Publisher: Srishti Publishers & Distributors
Price: Rs. 175 INR(Paperback)
Buy here: https://amzn.to/34nKaEN
Ram was the next door, go-to guy for any advice on business administration. A gold Medallist from a premium management Institute in the country, if there was any business-related problem in Ayodhya, Ram had an answer for it. Ayodhya was his proclaimed kingdom in business, in the grip of his palms, thanks to his loyal customers, family, and associates. It was a dream turning to reality. Until ambitions started overstretching, boundaries started melting and favours became overpromising. Ram could not have imagined up until the big wave hit him, that he would be so instantly betrayed and uprooted by those who he thought to be the closest. Start-up secrets from the Ramayana is the story of ram’s struggle of setting up his business empire from scratch in a span of fourteen years. It took grit, moving out of his comfort Zone, and re-establishing himself with a new identity removed from the hangover of the past. The stories are inspired from the Ramayana to capture the celebrated wisdom of the God.
About the author:
Prachi Garg is not only the founder of ghoomophiro.com, but also the bestselling author of Superwomen and three other titles on entrepreneurship. She has spoken on essentials of entrepreneurship at various platforms across the world. She is a regular columnist and has been featured on CNN, The Hindu, Indian Express, Business Today and other major media. She has been amongst the top ten Indian women who made big online.
My take on the book:
Startup secrets from Ramayana is a modern retelling of the epic Ramayana by imagining the protagonist Ram as a dynamic entrepreneur and business consultant aided by his brother Lakshman who is his best buddy and business partner. The story starts with Ram shifting base from Ayodhya after being betrayed by his own family and left with no option but to start from scratch. How will Ram build his business empire and how he transforms himself in the process and what hurdles he faces forms the rest of the story.
The author picks up an interesting but ambitious idea to narrate a fictious story around the characters from Ramayana while shifting the timeline to today’s world. The main theme is chosen as business and entrepreneurship with obvious references to the famous epic. The story touches on major sequences from Ramayana and reimagines them happening in the backdrop of business world.

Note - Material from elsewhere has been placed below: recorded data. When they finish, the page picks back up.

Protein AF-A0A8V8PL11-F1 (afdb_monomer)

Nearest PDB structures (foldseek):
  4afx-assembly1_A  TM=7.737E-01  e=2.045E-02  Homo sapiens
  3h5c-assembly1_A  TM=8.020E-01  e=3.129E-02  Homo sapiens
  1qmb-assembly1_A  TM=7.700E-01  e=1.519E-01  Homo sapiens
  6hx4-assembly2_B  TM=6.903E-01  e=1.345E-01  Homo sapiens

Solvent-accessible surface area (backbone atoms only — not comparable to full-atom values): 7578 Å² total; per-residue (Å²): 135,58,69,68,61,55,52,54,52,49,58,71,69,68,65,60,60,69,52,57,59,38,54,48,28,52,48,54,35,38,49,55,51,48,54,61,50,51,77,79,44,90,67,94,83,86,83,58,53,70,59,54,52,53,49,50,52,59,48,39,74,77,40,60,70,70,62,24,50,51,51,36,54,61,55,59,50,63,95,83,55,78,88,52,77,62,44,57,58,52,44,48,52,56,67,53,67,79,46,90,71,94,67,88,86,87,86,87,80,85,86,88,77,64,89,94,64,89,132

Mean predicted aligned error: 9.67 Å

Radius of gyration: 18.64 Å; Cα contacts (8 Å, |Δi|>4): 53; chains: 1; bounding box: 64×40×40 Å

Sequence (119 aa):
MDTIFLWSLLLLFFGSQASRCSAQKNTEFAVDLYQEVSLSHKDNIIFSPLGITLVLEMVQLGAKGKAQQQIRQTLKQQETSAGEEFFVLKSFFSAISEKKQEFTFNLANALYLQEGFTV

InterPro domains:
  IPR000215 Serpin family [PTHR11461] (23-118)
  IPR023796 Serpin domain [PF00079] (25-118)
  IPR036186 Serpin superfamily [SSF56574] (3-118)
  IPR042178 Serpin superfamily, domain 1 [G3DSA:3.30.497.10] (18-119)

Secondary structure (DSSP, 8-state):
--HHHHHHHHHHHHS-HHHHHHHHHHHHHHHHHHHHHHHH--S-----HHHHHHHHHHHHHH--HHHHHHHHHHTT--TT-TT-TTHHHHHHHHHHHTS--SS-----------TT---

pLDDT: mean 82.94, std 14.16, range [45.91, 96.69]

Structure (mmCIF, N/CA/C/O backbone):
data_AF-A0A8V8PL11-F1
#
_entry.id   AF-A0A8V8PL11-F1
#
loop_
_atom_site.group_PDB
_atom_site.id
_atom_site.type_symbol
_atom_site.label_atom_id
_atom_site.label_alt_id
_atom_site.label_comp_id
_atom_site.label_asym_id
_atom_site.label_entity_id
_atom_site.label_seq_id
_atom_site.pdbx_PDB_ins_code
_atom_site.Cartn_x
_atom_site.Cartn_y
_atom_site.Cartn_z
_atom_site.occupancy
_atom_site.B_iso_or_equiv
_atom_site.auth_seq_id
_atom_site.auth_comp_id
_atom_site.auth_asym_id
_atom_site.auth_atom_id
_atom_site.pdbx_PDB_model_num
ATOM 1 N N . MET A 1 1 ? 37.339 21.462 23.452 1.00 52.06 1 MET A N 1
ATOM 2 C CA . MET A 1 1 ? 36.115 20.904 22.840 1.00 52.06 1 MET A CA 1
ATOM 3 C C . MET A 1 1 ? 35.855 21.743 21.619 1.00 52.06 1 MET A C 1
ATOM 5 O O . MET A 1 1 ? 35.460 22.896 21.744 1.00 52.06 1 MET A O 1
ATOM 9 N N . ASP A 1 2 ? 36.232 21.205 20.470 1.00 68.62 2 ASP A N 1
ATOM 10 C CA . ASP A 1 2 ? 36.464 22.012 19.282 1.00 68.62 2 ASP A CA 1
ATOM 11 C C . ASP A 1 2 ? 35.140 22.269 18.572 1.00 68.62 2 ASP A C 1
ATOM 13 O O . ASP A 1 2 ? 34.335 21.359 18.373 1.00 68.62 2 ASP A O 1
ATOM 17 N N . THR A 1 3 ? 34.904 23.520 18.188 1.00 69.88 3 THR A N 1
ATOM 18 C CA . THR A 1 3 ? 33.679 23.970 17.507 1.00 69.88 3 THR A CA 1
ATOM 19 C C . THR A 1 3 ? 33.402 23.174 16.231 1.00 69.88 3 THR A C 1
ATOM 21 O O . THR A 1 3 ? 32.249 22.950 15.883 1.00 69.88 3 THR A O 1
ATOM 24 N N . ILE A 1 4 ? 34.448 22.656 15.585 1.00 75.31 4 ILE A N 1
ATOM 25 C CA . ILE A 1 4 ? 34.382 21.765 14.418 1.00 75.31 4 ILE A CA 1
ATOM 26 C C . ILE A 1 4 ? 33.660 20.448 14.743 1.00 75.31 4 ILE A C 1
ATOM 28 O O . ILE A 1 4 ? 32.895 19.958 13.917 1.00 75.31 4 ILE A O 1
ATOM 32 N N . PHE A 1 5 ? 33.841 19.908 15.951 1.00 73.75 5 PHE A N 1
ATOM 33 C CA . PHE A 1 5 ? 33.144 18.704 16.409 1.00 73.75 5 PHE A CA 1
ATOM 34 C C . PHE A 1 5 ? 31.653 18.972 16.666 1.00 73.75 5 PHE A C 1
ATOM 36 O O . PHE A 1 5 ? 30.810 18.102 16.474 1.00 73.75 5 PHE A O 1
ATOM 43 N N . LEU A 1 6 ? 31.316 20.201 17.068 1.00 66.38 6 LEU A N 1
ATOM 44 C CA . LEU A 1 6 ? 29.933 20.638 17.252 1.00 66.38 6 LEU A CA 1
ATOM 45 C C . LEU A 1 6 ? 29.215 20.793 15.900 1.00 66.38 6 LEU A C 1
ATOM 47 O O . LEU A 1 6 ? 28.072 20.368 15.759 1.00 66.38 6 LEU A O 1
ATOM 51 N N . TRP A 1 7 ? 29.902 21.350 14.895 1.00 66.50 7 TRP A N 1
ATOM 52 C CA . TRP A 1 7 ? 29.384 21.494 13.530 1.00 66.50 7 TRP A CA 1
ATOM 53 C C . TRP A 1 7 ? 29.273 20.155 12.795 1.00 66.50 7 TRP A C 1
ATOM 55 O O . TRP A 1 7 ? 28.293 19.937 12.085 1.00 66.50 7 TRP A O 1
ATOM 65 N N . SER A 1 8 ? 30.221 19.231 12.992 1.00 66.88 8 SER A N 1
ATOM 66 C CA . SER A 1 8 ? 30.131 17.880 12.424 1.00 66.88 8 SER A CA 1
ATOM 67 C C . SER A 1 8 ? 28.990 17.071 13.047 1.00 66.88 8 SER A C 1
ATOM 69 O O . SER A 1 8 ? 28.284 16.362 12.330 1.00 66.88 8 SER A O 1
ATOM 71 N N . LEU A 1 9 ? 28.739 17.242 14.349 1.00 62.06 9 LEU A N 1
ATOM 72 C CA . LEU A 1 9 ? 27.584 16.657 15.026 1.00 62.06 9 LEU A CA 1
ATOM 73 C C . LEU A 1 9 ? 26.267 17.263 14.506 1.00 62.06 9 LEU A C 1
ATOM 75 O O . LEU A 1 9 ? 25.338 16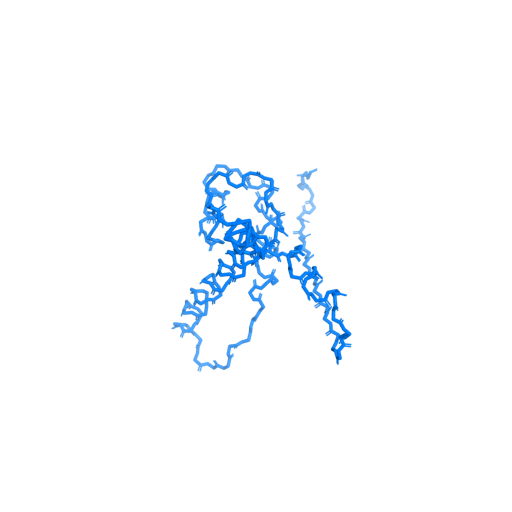.525 14.201 1.00 62.06 9 LEU A O 1
ATOM 79 N N . LEU A 1 10 ? 26.202 18.583 14.306 1.00 58.00 10 LEU A N 1
ATOM 80 C CA . LEU A 1 10 ? 25.035 19.276 13.737 1.00 58.00 10 LEU A CA 1
ATOM 81 C C . LEU A 1 10 ? 24.707 18.823 12.303 1.00 58.00 10 LEU A C 1
ATOM 83 O O . LEU A 1 10 ? 23.538 18.623 11.973 1.00 58.00 10 LEU A O 1
ATOM 87 N N . LEU A 1 11 ? 25.721 18.594 11.464 1.00 55.41 11 LEU A N 1
ATOM 88 C CA . LEU A 1 11 ? 25.540 18.117 10.087 1.00 55.41 11 LEU A CA 1
ATOM 89 C C . LEU A 1 11 ? 25.051 16.662 10.009 1.00 55.41 11 LEU A C 1
ATOM 91 O O . LEU A 1 11 ? 24.331 16.316 9.074 1.00 55.41 11 LEU A O 1
ATOM 95 N N . LEU A 1 12 ? 25.369 15.827 11.004 1.00 53.84 12 LEU A N 1
ATOM 96 C CA . LEU A 1 12 ? 24.826 14.467 11.115 1.00 53.84 12 LEU A CA 1
ATOM 97 C C . LEU A 1 12 ? 23.335 14.452 11.497 1.00 53.84 12 LEU A C 1
ATOM 99 O O . LEU A 1 12 ? 22.630 13.510 11.137 1.00 53.84 12 LEU A O 1
ATOM 103 N N . PHE A 1 13 ? 22.834 15.492 12.174 1.00 51.00 13 PHE A N 1
ATOM 104 C CA . PHE A 1 13 ? 21.431 15.579 12.600 1.00 51.00 13 PHE A CA 1
ATOM 105 C C . PHE A 1 13 ? 20.509 16.323 11.617 1.00 51.00 13 PHE A C 1
ATOM 107 O O . PHE A 1 13 ? 19.304 16.078 11.628 1.00 51.00 13 PHE A O 1
ATOM 114 N N . PHE A 1 14 ? 21.038 17.185 10.739 1.00 45.91 14 PHE A N 1
ATOM 115 C CA . PHE A 1 1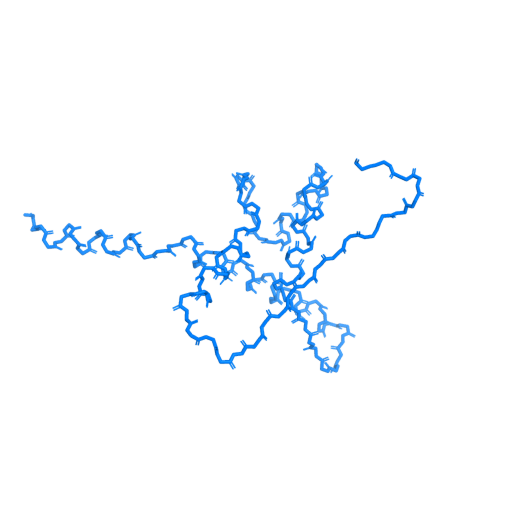4 ? 20.215 18.042 9.864 1.00 45.91 14 PHE A CA 1
ATOM 116 C C . PHE A 1 14 ? 19.911 17.477 8.464 1.00 45.91 14 PHE A C 1
ATOM 118 O O . PHE A 1 14 ? 19.114 18.055 7.724 1.00 45.91 14 PHE A O 1
ATOM 125 N N . GLY A 1 15 ? 20.470 16.322 8.097 1.00 48.97 15 GLY A N 1
ATOM 126 C CA . GLY A 1 15 ? 20.147 15.634 6.843 1.00 48.97 15 GLY A CA 1
ATOM 127 C C . GLY A 1 15 ? 18.850 14.821 6.925 1.00 48.97 15 GLY A C 1
ATOM 128 O O . GLY A 1 15 ? 18.910 13.615 7.125 1.00 48.97 15 GLY A O 1
ATOM 129 N N . SER A 1 16 ? 17.692 15.479 6.801 1.00 53.56 16 SER A N 1
ATOM 130 C CA . SER A 1 16 ? 16.347 14.915 6.536 1.00 53.56 16 SER A CA 1
ATOM 131 C C . SER A 1 16 ? 16.086 13.462 7.007 1.00 53.56 16 SER A C 1
ATOM 133 O O . SER A 1 16 ? 15.728 12.580 6.223 1.00 53.56 16 SER A O 1
ATOM 135 N N . GLN A 1 17 ? 16.240 13.169 8.298 1.00 52.69 17 GLN A N 1
ATOM 136 C CA . GLN A 1 17 ? 15.988 11.819 8.834 1.00 52.69 17 GLN A CA 1
ATOM 137 C C . GLN A 1 17 ? 14.527 11.362 8.626 1.00 52.69 17 GLN A C 1
ATOM 139 O O . GLN A 1 17 ? 14.260 10.179 8.407 1.00 52.69 17 GLN A O 1
ATOM 144 N N . ALA A 1 18 ? 13.580 12.306 8.623 1.00 51.28 18 ALA A N 1
ATOM 145 C CA . ALA A 1 18 ? 12.150 12.027 8.496 1.00 51.28 18 ALA A CA 1
ATOM 146 C C . ALA A 1 18 ? 11.754 11.449 7.118 1.00 51.28 18 ALA A C 1
ATOM 148 O O . ALA A 1 18 ? 10.943 10.521 7.042 1.00 51.28 18 ALA A O 1
ATOM 149 N N . SER A 1 19 ? 12.366 11.929 6.026 1.00 52.50 19 SER A N 1
ATOM 150 C CA . SER A 1 19 ? 12.120 11.419 4.667 1.00 52.50 19 SER A CA 1
ATOM 151 C C . SER A 1 19 ? 12.697 10.014 4.463 1.00 52.50 19 SER A C 1
ATOM 153 O O . SER A 1 19 ? 12.058 9.175 3.827 1.00 52.50 19 SER A O 1
ATOM 155 N N . ARG A 1 20 ? 13.851 9.708 5.078 1.00 56.81 20 ARG A N 1
ATOM 156 C CA . ARG A 1 20 ? 14.457 8.362 5.057 1.00 56.81 20 ARG A CA 1
ATOM 157 C C . ARG A 1 20 ? 13.596 7.325 5.780 1.00 56.81 20 ARG A C 1
ATOM 159 O O . ARG A 1 20 ? 13.361 6.249 5.239 1.00 56.81 20 ARG A O 1
ATOM 166 N N . CYS A 1 21 ? 13.070 7.675 6.955 1.00 66.19 21 CYS A N 1
ATOM 167 C CA . CYS A 1 21 ? 12.188 6.798 7.732 1.00 66.19 21 CYS A CA 1
ATOM 168 C C . CYS A 1 21 ? 10.895 6.444 6.973 1.00 66.19 21 CYS A C 1
ATOM 170 O O . C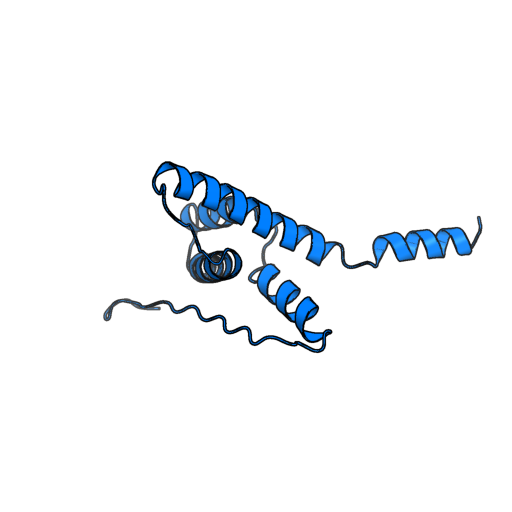YS A 1 21 ? 10.414 5.315 7.032 1.00 66.19 21 CYS A O 1
ATOM 172 N N . SER A 1 22 ? 10.346 7.391 6.215 1.00 67.88 22 SER A N 1
ATOM 173 C CA . SER A 1 22 ? 9.064 7.204 5.524 1.00 67.88 22 SER A CA 1
ATOM 174 C C . SER A 1 22 ? 9.194 6.451 4.202 1.00 67.88 22 SER A C 1
ATOM 176 O O . SER A 1 22 ? 8.359 5.602 3.893 1.00 67.88 22 SER A O 1
ATOM 178 N N . ALA A 1 23 ? 10.273 6.690 3.451 1.00 77.06 23 ALA A N 1
ATOM 179 C CA . ALA A 1 23 ? 10.605 5.875 2.283 1.00 77.06 23 ALA A CA 1
ATOM 180 C C . ALA A 1 23 ? 10.829 4.403 2.668 1.00 77.06 23 ALA A C 1
ATOM 182 O O . ALA A 1 23 ? 10.394 3.505 1.946 1.00 77.06 23 ALA A O 1
ATOM 183 N N . GLN A 1 24 ? 11.444 4.155 3.829 1.00 84.62 24 GLN A N 1
ATOM 184 C CA . GLN A 1 24 ? 11.613 2.809 4.366 1.00 84.62 24 GLN A CA 1
ATOM 185 C C . GLN A 1 24 ? 10.264 2.131 4.657 1.00 84.62 24 GLN A C 1
ATOM 187 O O . GLN A 1 24 ? 10.022 1.049 4.134 1.00 84.62 24 GLN A O 1
ATOM 192 N N . LYS A 1 25 ? 9.352 2.782 5.393 1.00 86.62 25 LYS A N 1
ATOM 193 C CA . LYS A 1 25 ? 8.008 2.237 5.687 1.00 86.62 25 LYS A CA 1
ATOM 194 C C . LYS A 1 25 ? 7.228 1.863 4.422 1.00 86.62 25 LYS A C 1
ATOM 196 O O . LYS A 1 25 ? 6.667 0.775 4.336 1.00 86.62 25 LYS A O 1
ATOM 201 N N . ASN A 1 26 ? 7.236 2.739 3.413 1.00 88.50 26 ASN A N 1
ATOM 202 C CA . ASN A 1 26 ? 6.575 2.465 2.134 1.00 88.50 26 ASN A CA 1
ATOM 203 C C . ASN A 1 26 ? 7.251 1.317 1.360 1.00 88.50 26 ASN A C 1
ATOM 205 O O . ASN A 1 26 ? 6.577 0.584 0.644 1.00 88.50 26 ASN A O 1
ATOM 209 N N . THR A 1 27 ? 8.568 1.145 1.509 1.00 91.56 27 THR A N 1
ATOM 210 C CA . THR A 1 27 ? 9.311 0.020 0.919 1.00 91.56 27 THR A CA 1
ATOM 211 C C . THR A 1 27 ? 8.964 -1.295 1.612 1.00 91.56 27 THR A C 1
ATOM 213 O O . THR A 1 27 ? 8.707 -2.280 0.932 1.00 91.56 27 THR A O 1
ATOM 216 N N . GLU A 1 28 ? 8.900 -1.315 2.943 1.00 93.31 28 GLU A N 1
ATOM 217 C CA . GLU A 1 28 ? 8.481 -2.493 3.714 1.00 93.31 28 GLU A CA 1
ATOM 218 C C . GLU A 1 28 ? 7.056 -2.919 3.340 1.00 93.31 28 GLU A C 1
ATOM 220 O O . GLU A 1 28 ? 6.830 -4.078 3.005 1.00 93.31 28 GLU A O 1
ATOM 225 N N . PHE A 1 29 ? 6.115 -1.970 3.281 1.00 93.56 29 PHE A N 1
ATOM 226 C CA . PHE A 1 29 ? 4.763 -2.234 2.782 1.00 93.56 29 PHE A CA 1
ATOM 227 C C . PHE A 1 29 ? 4.762 -2.787 1.345 1.00 93.56 29 PHE A C 1
ATOM 229 O O . PHE A 1 29 ? 4.050 -3.746 1.055 1.00 93.56 29 PHE A O 1
ATOM 236 N N . ALA A 1 30 ? 5.573 -2.220 0.445 1.00 95.31 30 ALA A N 1
ATOM 237 C CA . ALA A 1 30 ? 5.677 -2.689 -0.937 1.00 95.31 30 ALA A CA 1
ATOM 238 C C . ALA A 1 30 ? 6.176 -4.138 -1.035 1.00 95.31 30 ALA A C 1
ATOM 240 O O . ALA A 1 30 ? 5.672 -4.904 -1.856 1.00 95.31 30 ALA A O 1
ATOM 241 N N . VAL A 1 31 ? 7.166 -4.502 -0.215 1.00 96.25 31 VAL A N 1
ATOM 242 C CA . VAL A 1 31 ? 7.734 -5.855 -0.171 1.00 96.25 31 VAL A CA 1
ATOM 243 C C . VAL A 1 31 ? 6.710 -6.848 0.365 1.00 96.25 31 VAL A C 1
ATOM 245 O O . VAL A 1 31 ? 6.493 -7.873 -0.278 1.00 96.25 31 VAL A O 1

If the story is read standalone as a modern-day tale of a young man building his empire through his grit, hard work and perseverance, without reference to the epic it would have still been interesting. In that case, the names of characters and the locations should have been all fictitious without borrowing from Ramayana. The blurb suggests about the wisdom of the celebrated God and that this book draws inspiration from it, which is the exact point the story falters at. For those who have extensively read Ramayana, it is natural to see that the wisdom from the epic does not necessarily fit into a current day business world.
How Lord Rama ruled his kingdom, treated his friends and family or lead his life is worth learning from, but this book does not do justice while trying to draw parallels between both the stories and while creating characters with similarities. Like Shabari who tastes fruits before offering to her Lord is imagined to be a good quality control executive in current days and few such character traits in the book sounded forced for me. Likewise, including places like Chitrakoot in today’s world as growing business hubs does not make the intended impact.
The author could have entirely written the same story without references to Ramayana and it could have made a wonderful read as the jargon used, the story, and the narration are all top class. The way author explained the rules for building a successful enterprise and the ingredients that go into such a wholesome recipe are on point. The only thing lacking for me was this parallel story drawing from an epic and trying to force fit characters and sequences. If you can read the story without referencing to Ramayana, then it makes for an awesome read.